The word to summarise John Lobb A/W '16, above all else, is elegant. Inspired by the ever greater need for formal footwear which remains comfortable and functional, the collection, created by Artistic Director Paula Gerbase, more or less offers a masterclass in contemporary minimalism.
To begin at the beginning, the simplicity of design throughout is breathtaking. Gerbase keeps the lines of her shoes as clean as possible with the minimum of ornamentation, using predominantly whole-cut fabrications with perhaps only one or two seams in the uppers of each shoe. The result is a series of technical masterpieces, constructed from only two or three panels of leather; a technique which is both reassuringly weatherproof and practical, and which also creates a shoe that is exceptionally slimming on the foot.
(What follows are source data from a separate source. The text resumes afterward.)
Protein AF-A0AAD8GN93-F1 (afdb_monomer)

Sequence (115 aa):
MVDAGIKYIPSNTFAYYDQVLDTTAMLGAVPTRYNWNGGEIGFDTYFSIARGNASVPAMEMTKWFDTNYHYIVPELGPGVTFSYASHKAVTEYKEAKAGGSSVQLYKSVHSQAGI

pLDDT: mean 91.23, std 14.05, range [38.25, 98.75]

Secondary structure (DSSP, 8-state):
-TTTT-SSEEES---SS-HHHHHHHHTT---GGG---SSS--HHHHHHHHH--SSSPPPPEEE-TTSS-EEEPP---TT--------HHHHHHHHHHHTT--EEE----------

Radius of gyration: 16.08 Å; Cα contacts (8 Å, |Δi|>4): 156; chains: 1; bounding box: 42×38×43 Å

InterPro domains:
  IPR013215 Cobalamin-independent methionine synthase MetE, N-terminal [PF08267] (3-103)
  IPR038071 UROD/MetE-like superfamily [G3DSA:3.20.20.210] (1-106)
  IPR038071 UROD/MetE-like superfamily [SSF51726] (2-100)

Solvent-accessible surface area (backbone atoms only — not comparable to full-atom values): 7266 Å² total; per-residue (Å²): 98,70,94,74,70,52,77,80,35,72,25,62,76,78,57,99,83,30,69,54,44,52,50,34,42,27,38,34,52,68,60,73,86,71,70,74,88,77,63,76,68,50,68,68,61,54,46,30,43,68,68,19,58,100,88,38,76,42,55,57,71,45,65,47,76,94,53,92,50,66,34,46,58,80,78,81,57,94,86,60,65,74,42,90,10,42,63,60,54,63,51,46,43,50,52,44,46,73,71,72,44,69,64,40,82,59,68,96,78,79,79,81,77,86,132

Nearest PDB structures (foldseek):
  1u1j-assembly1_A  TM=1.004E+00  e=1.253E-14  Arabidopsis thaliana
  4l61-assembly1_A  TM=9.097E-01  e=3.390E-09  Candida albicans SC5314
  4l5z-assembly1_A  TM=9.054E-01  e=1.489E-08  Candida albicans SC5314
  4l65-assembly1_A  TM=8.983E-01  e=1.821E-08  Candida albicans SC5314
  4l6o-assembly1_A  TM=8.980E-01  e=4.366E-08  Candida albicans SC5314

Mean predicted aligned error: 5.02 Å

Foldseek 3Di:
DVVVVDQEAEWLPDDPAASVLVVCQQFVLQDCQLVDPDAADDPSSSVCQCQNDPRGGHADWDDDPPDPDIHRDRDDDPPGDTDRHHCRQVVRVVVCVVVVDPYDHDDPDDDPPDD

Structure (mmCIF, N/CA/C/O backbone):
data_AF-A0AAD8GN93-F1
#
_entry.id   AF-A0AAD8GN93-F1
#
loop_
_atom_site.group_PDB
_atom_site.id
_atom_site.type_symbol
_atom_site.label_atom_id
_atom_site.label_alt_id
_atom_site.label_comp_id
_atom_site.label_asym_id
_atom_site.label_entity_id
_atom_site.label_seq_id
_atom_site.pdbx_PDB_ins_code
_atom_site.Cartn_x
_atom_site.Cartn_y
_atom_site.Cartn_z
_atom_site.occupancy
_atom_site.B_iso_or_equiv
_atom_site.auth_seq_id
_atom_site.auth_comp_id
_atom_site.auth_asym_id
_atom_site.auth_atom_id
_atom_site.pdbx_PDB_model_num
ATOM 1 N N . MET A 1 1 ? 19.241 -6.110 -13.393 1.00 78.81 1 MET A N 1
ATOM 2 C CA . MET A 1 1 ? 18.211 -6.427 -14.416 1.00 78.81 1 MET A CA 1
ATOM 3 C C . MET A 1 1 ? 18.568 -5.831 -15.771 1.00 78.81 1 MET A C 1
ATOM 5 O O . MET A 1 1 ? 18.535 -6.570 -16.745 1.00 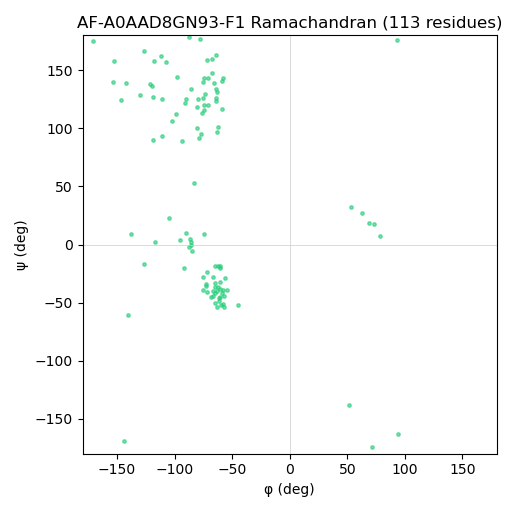78.81 1 MET A O 1
ATOM 9 N N . VAL A 1 2 ? 18.959 -4.550 -15.830 1.00 86.94 2 VAL A N 1
ATOM 10 C CA . VAL A 1 2 ? 19.439 -3.894 -17.064 1.00 86.94 2 VAL A CA 1
ATOM 11 C C . VAL A 1 2 ? 20.639 -4.629 -17.669 1.00 86.94 2 VAL A C 1
ATOM 13 O O . VAL A 1 2 ? 20.548 -5.093 -18.799 1.00 86.94 2 VAL A O 1
ATOM 16 N N . ASP A 1 3 ? 21.698 -4.854 -16.887 1.00 90.94 3 ASP A N 1
ATOM 17 C CA . ASP A 1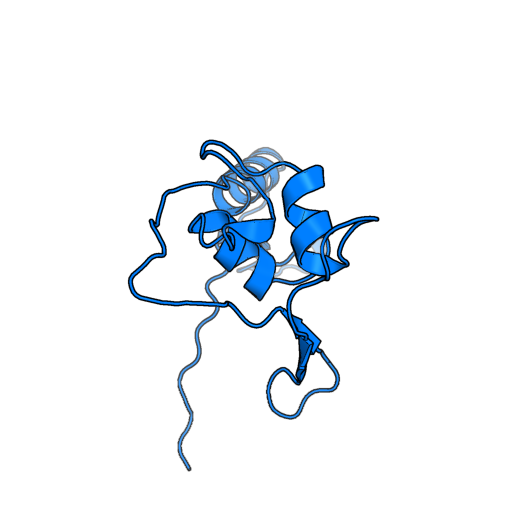 3 ? 22.918 -5.531 -17.371 1.00 90.94 3 ASP A CA 1
ATOM 18 C C . ASP A 1 3 ? 22.688 -6.994 -17.782 1.00 90.94 3 ASP A C 1
ATOM 20 O O . ASP A 1 3 ? 23.468 -7.573 -18.530 1.00 90.94 3 ASP A O 1
ATOM 24 N N . ALA A 1 4 ? 21.586 -7.590 -17.317 1.00 92.81 4 ALA A N 1
ATOM 25 C CA . ALA A 1 4 ? 21.167 -8.938 -17.688 1.00 92.81 4 ALA A CA 1
ATOM 26 C C . ALA A 1 4 ? 20.335 -8.974 -18.989 1.00 92.81 4 ALA A C 1
ATOM 28 O O . ALA A 1 4 ? 19.850 -10.036 -19.370 1.00 92.81 4 ALA A O 1
ATOM 29 N N . GLY A 1 5 ? 20.122 -7.831 -19.655 1.00 90.75 5 GLY A N 1
ATOM 30 C CA . GLY A 1 5 ? 19.379 -7.743 -20.916 1.00 90.75 5 GLY A CA 1
ATOM 31 C C . GLY A 1 5 ? 17.860 -7.912 -20.785 1.00 90.75 5 GLY A C 1
ATOM 32 O O . GLY A 1 5 ? 17.185 -8.191 -21.778 1.00 90.75 5 GLY A O 1
ATOM 33 N N . ILE A 1 6 ? 17.291 -7.761 -19.582 1.00 88.94 6 ILE A N 1
ATOM 34 C CA . ILE A 1 6 ? 15.845 -7.914 -19.364 1.00 88.94 6 ILE A CA 1
ATOM 35 C C . ILE A 1 6 ? 15.096 -6.738 -20.001 1.00 88.94 6 ILE A C 1
ATOM 37 O O . ILE A 1 6 ? 15.271 -5.588 -19.607 1.00 88.94 6 ILE A O 1
ATOM 41 N N . LYS A 1 7 ? 14.210 -7.040 -20.957 1.00 87.62 7 LYS A N 1
ATOM 42 C CA . LYS A 1 7 ? 13.435 -6.036 -21.709 1.00 87.62 7 LYS A CA 1
ATOM 43 C C . LYS A 1 7 ? 12.317 -5.377 -20.896 1.00 87.62 7 LYS A C 1
ATOM 45 O O . LYS A 1 7 ? 12.011 -4.207 -21.107 1.00 87.62 7 LYS A O 1
ATOM 50 N N . TYR A 1 8 ? 11.675 -6.138 -20.013 1.00 87.75 8 TYR A N 1
ATOM 51 C CA . TYR A 1 8 ? 10.519 -5.696 -19.236 1.00 87.75 8 TYR A CA 1
ATOM 52 C C . TYR A 1 8 ? 10.859 -5.754 -17.753 1.00 87.75 8 TYR A C 1
ATOM 54 O O . TYR A 1 8 ? 10.698 -6.784 -17.105 1.00 87.75 8 TYR A O 1
ATOM 62 N N . ILE A 1 9 ? 11.390 -4.647 -17.240 1.00 91.06 9 ILE A N 1
ATOM 63 C CA . ILE A 1 9 ? 11.794 -4.530 -15.841 1.00 91.06 9 ILE A CA 1
ATOM 64 C C . ILE A 1 9 ? 10.604 -3.988 -15.043 1.00 91.06 9 ILE A C 1
ATOM 66 O O . ILE A 1 9 ? 10.111 -2.905 -15.375 1.00 91.06 9 ILE A O 1
ATOM 70 N N . PRO A 1 10 ? 10.113 -4.706 -14.022 1.00 92.56 10 PRO A N 1
ATOM 71 C CA . PRO A 1 10 ? 8.994 -4.227 -13.228 1.00 92.56 10 PRO A CA 1
ATOM 72 C C . PRO A 1 10 ? 9.442 -3.118 -12.262 1.00 92.56 10 PRO A C 1
ATOM 74 O O . PRO A 1 10 ? 10.510 -3.199 -11.660 1.00 92.56 10 PRO A O 1
ATOM 77 N N . SER A 1 11 ? 8.612 -2.089 -12.100 1.00 94.06 11 SER A N 1
ATOM 78 C CA . SER A 1 11 ? 8.676 -1.110 -11.005 1.00 94.06 11 SER A CA 1
ATOM 79 C C . SER A 1 11 ? 7.466 -1.289 -10.085 1.00 94.06 11 SER A C 1
ATOM 81 O O . SER A 1 11 ? 6.470 -1.869 -10.515 1.00 94.06 11 SER A O 1
ATOM 83 N N . ASN A 1 12 ? 7.495 -0.767 -8.853 1.00 95.69 12 ASN A N 1
ATOM 84 C CA . ASN A 1 12 ? 6.459 -0.995 -7.833 1.00 95.69 12 ASN A CA 1
ATOM 85 C C . ASN A 1 12 ? 6.404 -2.436 -7.286 1.00 95.69 12 ASN A C 1
ATOM 87 O O . ASN A 1 12 ? 5.398 -2.837 -6.709 1.00 95.69 12 ASN A O 1
ATOM 91 N N . THR A 1 13 ? 7.474 -3.219 -7.461 1.00 94.62 13 THR A N 1
ATOM 92 C CA . THR A 1 13 ? 7.634 -4.542 -6.824 1.00 94.62 13 THR A CA 1
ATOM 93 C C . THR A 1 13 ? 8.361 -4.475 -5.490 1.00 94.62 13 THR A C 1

This simplicity of design lends itself to shoes which can easily go anywhere and do anything, allowing the collection to break down the barrier between formal and casual footwear. Combine this with the soft, supple suedes which filter through the Autumn/winter collection, and the result is a wealth of highly impressive contemporary shoes. Moreover, John Lobb has recently resurrected it's uber-elegant 8695 almond toed last, which gives even its balmoral boots a lean, smooth quality, which contrasts nicely against their chunky storm-welted rubber soles.
Indeed, such contrasts abound in the collection, and for all its post-modern minimalism, it nonetheless retains a sense of primitivism - which comes from its focus on functionality. Storm welts, waterproof finishes and the house's new flexible 'tensile construction' Goodyear welted soles all combine to reflect Gerbase's inspiration in the granite tors of Dartmoor and the purist pursuit of the rugged outdoors. For those who prefer to do battle with the city streets, a number of superbly poised sneakers have been reincarnated in a good many colours, with a soft grain to the leather and a new natural colour rubber sole, easily dressed up or down.
Few footwear collections have struck The Rake as more elegant, or more progressive than this; it caters to every environment and does so with a quiet elegance and purity of design. As Roger Vivier put it; 'to wear dreams on one's feet is to begin to give a reality to one's dreams', and believe me, these are the shoes that dreams are made of.